Chinese handsets have a 15-digit IMEI number while genuine handsets, or rather those handsets sold with a bill and warranty from reputed brands, come embedded with a 16-digit IMEI that can be easily tracked by the operators.
 
Almost all the mobiles, which come in India, do have an IMEI number, but some China-made phones carry a fake IMEI number which is the issue. Also, the problem was not just of IMEI numbers, it is the import of these so called Chinese mobiles, which are smuggled into India.
 
As per market information, the illegal trade of importing and selling Chinese mobiles in India alone accounts for about Rs70 billion and about 20% to 25% subscribers use these handsets. The industry obviously scared of losing millions of subscribers has taken some damage control measures. The Cellular Operators Association of India (COAI) has tied up with the Mobile Standard Alliance of India (MSAI) to set up 1,600 retail outlets across the country to implant IMEI numbers on these handsets for a fee of about Rs200 for each instrument.
 
However, there are more questions regarding the IMEI implant itself. With software like this, it is now clear that an IMEI number can be implanted into any handset, so what is the assurance that such programmes will not used for other, mostly stolen handsets, in the future as well? Secondly, there is a website to check genuine IMEI numbers (www.numberingplans.com), but when I checked some IMEI numbers, it showed the numbers as genuine and issued somewhere in 2001-2002 for the primary market of Europe while the handsets were made in China and are in use in India.
 
This brings out other, more serious questions about the origin of the IMEI number.

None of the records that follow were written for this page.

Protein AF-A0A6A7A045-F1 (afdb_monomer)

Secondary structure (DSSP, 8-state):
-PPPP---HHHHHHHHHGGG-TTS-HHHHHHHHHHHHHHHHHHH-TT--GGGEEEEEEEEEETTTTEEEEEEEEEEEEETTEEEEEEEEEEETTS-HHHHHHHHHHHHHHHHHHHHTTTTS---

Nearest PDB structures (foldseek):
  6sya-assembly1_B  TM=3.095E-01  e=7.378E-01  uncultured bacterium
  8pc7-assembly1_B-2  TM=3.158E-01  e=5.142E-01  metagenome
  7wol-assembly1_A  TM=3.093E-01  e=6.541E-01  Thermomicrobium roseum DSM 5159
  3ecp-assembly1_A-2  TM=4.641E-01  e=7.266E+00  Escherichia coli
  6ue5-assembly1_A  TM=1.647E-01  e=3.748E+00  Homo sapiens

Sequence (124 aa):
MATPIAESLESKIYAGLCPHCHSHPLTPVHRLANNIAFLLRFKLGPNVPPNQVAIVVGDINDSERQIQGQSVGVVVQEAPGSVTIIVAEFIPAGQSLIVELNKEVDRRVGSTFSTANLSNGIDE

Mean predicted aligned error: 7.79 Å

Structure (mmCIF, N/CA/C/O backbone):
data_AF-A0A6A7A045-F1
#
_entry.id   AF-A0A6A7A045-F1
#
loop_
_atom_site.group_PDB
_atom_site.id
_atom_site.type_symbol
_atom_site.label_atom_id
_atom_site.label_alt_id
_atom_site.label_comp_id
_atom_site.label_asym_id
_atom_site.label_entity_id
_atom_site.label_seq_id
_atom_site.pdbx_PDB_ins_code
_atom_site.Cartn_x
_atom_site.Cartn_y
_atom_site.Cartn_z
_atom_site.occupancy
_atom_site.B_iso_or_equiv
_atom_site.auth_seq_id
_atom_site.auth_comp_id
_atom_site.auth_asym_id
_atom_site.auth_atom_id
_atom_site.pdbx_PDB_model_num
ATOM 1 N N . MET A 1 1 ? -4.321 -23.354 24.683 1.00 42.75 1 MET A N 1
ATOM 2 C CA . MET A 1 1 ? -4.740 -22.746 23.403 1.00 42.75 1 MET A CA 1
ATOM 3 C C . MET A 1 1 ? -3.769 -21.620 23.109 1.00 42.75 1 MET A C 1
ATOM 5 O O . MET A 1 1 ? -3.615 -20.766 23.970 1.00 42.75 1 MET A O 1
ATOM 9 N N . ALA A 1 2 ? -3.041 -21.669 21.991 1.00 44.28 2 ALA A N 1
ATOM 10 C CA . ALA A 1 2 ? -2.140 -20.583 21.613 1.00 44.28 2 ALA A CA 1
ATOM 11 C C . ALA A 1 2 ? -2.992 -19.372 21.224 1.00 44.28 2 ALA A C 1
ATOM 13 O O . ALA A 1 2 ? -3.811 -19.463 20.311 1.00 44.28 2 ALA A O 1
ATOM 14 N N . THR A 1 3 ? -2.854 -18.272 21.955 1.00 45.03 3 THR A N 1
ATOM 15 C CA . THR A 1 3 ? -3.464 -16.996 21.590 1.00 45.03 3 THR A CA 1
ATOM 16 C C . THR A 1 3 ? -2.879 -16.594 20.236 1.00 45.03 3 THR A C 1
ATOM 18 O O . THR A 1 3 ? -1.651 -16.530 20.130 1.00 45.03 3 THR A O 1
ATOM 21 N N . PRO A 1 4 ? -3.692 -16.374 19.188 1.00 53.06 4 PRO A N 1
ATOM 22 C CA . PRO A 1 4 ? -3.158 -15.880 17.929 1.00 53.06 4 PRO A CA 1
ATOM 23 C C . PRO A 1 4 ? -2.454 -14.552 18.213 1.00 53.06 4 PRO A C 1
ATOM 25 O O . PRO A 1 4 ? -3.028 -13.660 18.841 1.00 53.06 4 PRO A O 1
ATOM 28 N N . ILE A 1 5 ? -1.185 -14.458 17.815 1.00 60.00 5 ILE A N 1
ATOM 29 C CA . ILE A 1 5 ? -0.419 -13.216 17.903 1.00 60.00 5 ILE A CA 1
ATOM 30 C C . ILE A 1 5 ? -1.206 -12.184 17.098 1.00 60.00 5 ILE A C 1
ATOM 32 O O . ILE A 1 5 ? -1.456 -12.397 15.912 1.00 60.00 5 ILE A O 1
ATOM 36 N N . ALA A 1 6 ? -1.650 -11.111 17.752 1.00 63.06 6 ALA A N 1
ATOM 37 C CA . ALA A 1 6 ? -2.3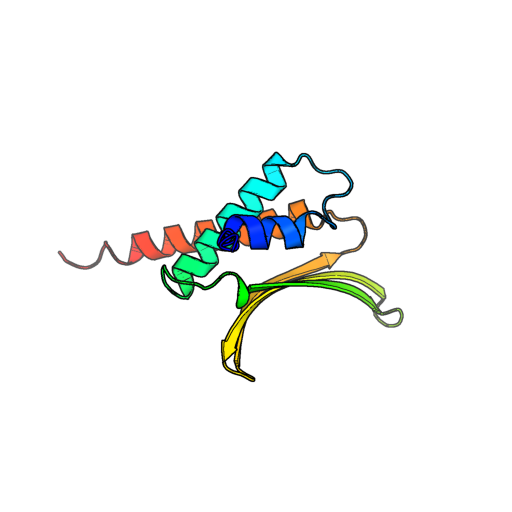25 -10.021 17.069 1.00 63.06 6 ALA A CA 1
ATOM 38 C C . ALA A 1 6 ? -1.354 -9.442 16.031 1.00 63.06 6 ALA A C 1
AT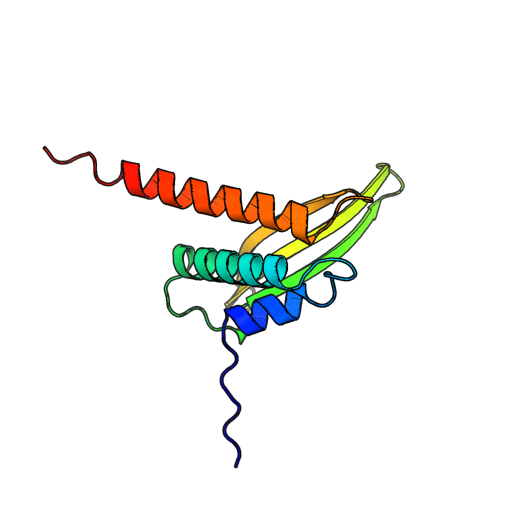OM 40 O O . ALA A 1 6 ? -0.319 -8.879 16.388 1.00 63.06 6 ALA A O 1
ATOM 41 N N . GLU A 1 7 ? -1.653 -9.652 14.751 1.00 77.56 7 GLU A N 1
ATOM 42 C CA . GLU A 1 7 ? -0.861 -9.123 13.644 1.00 77.56 7 GLU A CA 1
ATOM 43 C C . GLU A 1 7 ? -0.868 -7.592 13.731 1.00 77.56 7 GLU A C 1
ATOM 45 O O . GLU A 1 7 ? -1.934 -6.996 13.868 1.00 77.56 7 GLU A O 1
ATOM 50 N N . SER A 1 8 ? 0.298 -6.938 13.696 1.00 89.06 8 SER A N 1
ATOM 51 C CA . SER A 1 8 ? 0.335 -5.472 13.687 1.00 89.06 8 SER A CA 1
ATOM 52 C C . SER A 1 8 ? -0.134 -4.928 12.338 1.00 89.06 8 SER A C 1
ATOM 54 O O . SER A 1 8 ? -0.014 -5.594 11.308 1.00 89.06 8 SER A O 1
ATOM 56 N N . LEU A 1 9 ? -0.641 -3.693 12.325 1.00 90.81 9 LEU A N 1
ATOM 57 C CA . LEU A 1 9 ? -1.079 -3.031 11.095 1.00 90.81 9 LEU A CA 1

Suppose, if there is one Chinese handset with an IMEI code but the IMEI code belongs to some other manufacturer and a defunct handset like the Nokia 5110, then how can the mobile service provider ban such handsets? Since the mechanism to check originality of IMEI numbers is restricted, in terms of infrastructure, data sharing between operators, I wonder whether this (the ban on fake IMEI) will sustain?
 
On the surface, banning handsets with fake IMEI looks like a good idea, but it is not sufficient. The issue here is not of banning the use of these mobiles with bad or non-genuine IMEI numbers, but to curtail the highly prosperous illegal trade of mobile imports, which is going on since the last few years, through the porous borders along Pakistan and Nepal.
 
The illegal trade of the so-called Chinese handsets mostly takes place via Pakistan through the Rajasthan route, with a few consignments coming in via Nepal. Due to the turmoil in Nepal, the Pakistan route is supposed to be safer, as there are very few restrictions. Most of the time, the smugglers work hand in glove with the authorities in Pakistan.
 
In this scenario, it would be interesting to see how DoT, COAI and MSAI would keep the deadline. Will there be another extension for the ban, in order to import some more illegal handsets into the country? Well, we don't know, but what we know for sure is that the market for Chinese handsets continues to glitter.